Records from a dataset
☆ ☆ ☆ ☆ ☆ ☆ ☆
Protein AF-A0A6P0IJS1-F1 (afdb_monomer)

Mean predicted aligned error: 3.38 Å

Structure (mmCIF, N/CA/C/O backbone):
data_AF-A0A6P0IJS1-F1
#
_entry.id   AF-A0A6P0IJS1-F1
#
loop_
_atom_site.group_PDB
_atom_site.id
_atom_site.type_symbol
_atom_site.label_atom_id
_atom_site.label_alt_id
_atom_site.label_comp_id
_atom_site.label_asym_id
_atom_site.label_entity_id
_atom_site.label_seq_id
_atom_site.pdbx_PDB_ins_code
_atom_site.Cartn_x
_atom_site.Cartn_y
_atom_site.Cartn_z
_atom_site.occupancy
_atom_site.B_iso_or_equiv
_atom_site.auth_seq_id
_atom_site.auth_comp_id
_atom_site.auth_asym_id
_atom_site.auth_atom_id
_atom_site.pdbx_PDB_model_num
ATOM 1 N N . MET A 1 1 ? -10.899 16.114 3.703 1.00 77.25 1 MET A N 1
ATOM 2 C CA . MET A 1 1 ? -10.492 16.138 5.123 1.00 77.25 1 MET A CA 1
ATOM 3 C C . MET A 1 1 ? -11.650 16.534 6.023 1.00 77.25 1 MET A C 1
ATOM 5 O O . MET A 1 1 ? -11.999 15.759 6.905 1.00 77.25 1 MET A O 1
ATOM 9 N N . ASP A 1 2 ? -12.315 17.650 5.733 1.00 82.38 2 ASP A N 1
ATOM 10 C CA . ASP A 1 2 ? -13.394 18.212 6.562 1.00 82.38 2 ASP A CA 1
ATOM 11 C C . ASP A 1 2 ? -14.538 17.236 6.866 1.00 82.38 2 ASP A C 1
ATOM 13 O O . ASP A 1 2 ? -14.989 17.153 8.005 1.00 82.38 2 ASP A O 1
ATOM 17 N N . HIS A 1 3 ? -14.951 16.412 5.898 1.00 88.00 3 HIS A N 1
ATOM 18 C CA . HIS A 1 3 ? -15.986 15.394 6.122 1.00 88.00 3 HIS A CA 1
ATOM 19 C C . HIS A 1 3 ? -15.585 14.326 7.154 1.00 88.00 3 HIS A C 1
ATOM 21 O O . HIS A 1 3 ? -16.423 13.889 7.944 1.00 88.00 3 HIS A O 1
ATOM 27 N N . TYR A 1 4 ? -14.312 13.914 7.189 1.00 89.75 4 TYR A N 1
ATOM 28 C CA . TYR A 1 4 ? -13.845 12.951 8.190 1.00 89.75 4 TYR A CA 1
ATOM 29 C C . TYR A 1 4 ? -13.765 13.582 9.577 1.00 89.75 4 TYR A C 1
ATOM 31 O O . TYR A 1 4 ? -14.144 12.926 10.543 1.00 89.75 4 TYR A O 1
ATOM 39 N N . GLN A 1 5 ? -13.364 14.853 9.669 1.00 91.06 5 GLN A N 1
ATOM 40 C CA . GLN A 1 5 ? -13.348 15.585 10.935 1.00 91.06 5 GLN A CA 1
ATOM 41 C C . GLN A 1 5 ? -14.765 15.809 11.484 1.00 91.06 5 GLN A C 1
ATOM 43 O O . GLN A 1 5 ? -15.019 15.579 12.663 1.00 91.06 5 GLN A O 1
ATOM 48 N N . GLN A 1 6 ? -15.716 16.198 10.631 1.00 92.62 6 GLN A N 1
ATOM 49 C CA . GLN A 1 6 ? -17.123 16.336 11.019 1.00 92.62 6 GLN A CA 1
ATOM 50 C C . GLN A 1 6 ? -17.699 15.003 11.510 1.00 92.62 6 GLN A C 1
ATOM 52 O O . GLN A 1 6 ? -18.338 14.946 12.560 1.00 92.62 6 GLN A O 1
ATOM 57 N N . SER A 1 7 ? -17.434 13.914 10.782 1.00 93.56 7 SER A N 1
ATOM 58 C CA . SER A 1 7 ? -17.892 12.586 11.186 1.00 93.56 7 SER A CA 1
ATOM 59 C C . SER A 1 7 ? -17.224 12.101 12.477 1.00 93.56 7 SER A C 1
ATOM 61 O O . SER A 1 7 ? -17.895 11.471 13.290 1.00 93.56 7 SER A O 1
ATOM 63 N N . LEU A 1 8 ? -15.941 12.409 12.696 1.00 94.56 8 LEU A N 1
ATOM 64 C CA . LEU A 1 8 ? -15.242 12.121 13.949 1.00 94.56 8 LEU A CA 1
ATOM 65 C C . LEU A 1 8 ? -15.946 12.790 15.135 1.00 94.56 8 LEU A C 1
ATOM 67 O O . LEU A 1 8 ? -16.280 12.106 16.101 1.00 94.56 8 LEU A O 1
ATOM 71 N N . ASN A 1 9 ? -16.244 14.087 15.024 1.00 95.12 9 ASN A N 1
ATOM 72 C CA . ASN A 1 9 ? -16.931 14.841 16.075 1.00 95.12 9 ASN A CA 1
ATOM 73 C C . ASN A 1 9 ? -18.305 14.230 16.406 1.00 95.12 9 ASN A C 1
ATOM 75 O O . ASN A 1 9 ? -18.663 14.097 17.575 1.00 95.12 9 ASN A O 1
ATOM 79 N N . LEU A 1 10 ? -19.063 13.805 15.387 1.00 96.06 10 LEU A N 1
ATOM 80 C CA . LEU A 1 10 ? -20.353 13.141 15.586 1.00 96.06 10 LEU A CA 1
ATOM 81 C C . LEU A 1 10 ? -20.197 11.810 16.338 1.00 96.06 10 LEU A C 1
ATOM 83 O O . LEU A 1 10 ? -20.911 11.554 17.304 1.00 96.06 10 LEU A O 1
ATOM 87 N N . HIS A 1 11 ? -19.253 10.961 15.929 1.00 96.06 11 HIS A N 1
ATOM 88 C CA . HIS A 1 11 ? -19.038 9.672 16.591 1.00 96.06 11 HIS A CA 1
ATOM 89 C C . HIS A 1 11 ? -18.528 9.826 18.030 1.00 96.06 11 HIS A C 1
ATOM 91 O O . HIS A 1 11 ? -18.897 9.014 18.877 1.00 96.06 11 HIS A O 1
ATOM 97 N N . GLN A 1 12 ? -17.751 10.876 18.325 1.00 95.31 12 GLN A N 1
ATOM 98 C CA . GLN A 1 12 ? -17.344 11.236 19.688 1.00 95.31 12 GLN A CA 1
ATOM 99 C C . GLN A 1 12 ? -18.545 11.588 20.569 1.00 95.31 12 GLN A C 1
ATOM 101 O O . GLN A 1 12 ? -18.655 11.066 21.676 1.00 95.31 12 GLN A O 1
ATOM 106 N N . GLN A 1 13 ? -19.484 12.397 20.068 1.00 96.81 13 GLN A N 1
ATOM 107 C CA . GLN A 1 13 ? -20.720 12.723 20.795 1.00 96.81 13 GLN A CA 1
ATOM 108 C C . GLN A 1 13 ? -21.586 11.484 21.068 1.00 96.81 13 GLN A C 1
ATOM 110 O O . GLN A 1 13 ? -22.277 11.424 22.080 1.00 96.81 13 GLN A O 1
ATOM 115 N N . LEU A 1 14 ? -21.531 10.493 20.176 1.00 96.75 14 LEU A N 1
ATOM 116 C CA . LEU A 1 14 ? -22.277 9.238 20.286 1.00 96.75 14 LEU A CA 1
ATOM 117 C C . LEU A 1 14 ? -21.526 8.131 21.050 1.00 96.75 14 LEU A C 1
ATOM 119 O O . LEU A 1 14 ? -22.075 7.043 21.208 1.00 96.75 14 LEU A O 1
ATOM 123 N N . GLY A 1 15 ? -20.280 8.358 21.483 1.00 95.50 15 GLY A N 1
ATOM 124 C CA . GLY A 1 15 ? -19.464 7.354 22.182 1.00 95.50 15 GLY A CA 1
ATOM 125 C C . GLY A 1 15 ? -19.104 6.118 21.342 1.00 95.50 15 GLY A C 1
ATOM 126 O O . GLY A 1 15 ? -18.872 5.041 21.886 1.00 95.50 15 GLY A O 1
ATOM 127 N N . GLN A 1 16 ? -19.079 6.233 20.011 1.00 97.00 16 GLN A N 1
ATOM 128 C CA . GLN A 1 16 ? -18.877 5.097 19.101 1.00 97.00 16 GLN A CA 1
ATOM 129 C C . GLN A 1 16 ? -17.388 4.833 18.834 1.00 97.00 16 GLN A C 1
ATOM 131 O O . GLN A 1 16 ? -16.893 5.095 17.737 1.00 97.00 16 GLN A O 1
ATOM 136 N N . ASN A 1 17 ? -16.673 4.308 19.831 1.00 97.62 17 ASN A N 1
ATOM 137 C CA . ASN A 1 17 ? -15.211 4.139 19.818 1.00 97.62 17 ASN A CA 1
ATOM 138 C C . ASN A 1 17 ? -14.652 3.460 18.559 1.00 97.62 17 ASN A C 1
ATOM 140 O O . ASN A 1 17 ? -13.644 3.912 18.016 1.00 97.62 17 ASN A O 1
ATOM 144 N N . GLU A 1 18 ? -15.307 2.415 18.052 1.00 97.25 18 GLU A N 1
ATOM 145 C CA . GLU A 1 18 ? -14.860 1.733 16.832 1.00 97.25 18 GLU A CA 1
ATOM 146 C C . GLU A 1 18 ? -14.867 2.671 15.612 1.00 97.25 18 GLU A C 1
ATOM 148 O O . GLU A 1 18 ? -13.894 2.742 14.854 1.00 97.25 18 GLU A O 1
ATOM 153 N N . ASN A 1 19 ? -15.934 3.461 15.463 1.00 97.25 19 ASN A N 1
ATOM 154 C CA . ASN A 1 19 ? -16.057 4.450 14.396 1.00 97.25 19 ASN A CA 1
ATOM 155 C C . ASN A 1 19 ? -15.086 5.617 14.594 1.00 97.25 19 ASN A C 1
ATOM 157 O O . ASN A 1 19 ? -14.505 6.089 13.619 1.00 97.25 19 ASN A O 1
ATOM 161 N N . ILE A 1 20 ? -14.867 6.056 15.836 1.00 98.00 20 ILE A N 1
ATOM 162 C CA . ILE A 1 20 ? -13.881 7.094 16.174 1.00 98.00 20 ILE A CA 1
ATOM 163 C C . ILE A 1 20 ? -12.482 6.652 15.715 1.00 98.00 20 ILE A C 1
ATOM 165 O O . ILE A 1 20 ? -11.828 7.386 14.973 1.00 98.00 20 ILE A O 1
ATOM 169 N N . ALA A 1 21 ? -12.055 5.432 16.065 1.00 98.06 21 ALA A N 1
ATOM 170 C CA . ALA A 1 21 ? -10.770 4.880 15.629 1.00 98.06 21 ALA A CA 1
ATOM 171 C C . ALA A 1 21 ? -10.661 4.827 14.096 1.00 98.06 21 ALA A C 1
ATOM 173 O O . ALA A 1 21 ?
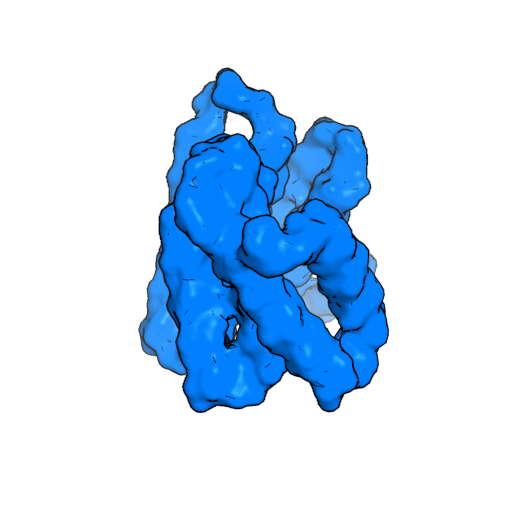 -9.662 5.258 13.518 1.00 98.06 21 ALA A O 1
ATOM 174 N N . ASN A 1 22 ? -11.717 4.372 13.415 1.00 97.38 22 ASN A N 1
ATOM 175 C CA . ASN A 1 22 ? -11.756 4.351 11.953 1.00 97.38 22 ASN A CA 1
ATOM 176 C C . ASN A 1 22 ? -11.583 5.761 11.358 1.00 97.38 22 ASN A C 1
ATOM 178 O O . ASN A 1 22 ? -10.784 5.948 10.438 1.00 97.38 22 ASN A O 1
ATOM 182 N N . ARG A 1 23 ? -12.270 6.778 11.897 1.00 97.75 23 ARG A N 1
ATOM 183 C CA . ARG A 1 23 ? -12.142 8.162 11.409 1.00 97.75 23 ARG A CA 1
ATOM 184 C C . ARG A 1 23 ? -10.746 8.724 11.601 1.00 97.75 23 ARG A C 1
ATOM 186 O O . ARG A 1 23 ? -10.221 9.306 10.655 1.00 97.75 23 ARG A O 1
☆ ☆ ☆ ☆ ☆ ☆ ☆
The pictures stay out; repeat exactly the lines from the one with "ATOM 171 C C" to the end of the entries above, and nothing else.

ATOM 171 C C . ALA A 1 21 ? -10.661 4.827 14.096 1.00 98.06 21 ALA A C 1
ATOM 173 O O . ALA A 1 21 ?
 -9.662 5.258 13.518 1.00 98.06 21 ALA A O 1
ATOM 174 N N . ASN A 1 22 ? -11.717 4.372 13.415 1.00 97.38 22 ASN A N 1
ATOM 175 C CA . ASN A 1 22 ? -11.756 4.351 11.953 1.00 97.38 22 ASN A CA 1
ATOM 176 C C . ASN A 1 22 ? -11.583 5.761 11.358 1.00 97.38 22 ASN A C 1
ATOM 178 O O . ASN A 1 22 ? -10.784 5.948 10.438 1.00 97.38 22 ASN A O 1
ATOM 182 N N . ARG A 1 23 ? -12.270 6.778 11.897 1.00 97.75 23 ARG A N 1
ATOM 183 C CA . ARG A 1 23 ? -12.142 8.162 11.409 1.00 97.75 23 ARG A CA 1
ATOM 184 C C . ARG A 1 23 ? -10.746 8.724 11.601 1.00 97.75 23 ARG A C 1
ATOM 186 O O . ARG A 1 23 ? -10.221 9.306 10.655 1.00 97.75 23 ARG A O 1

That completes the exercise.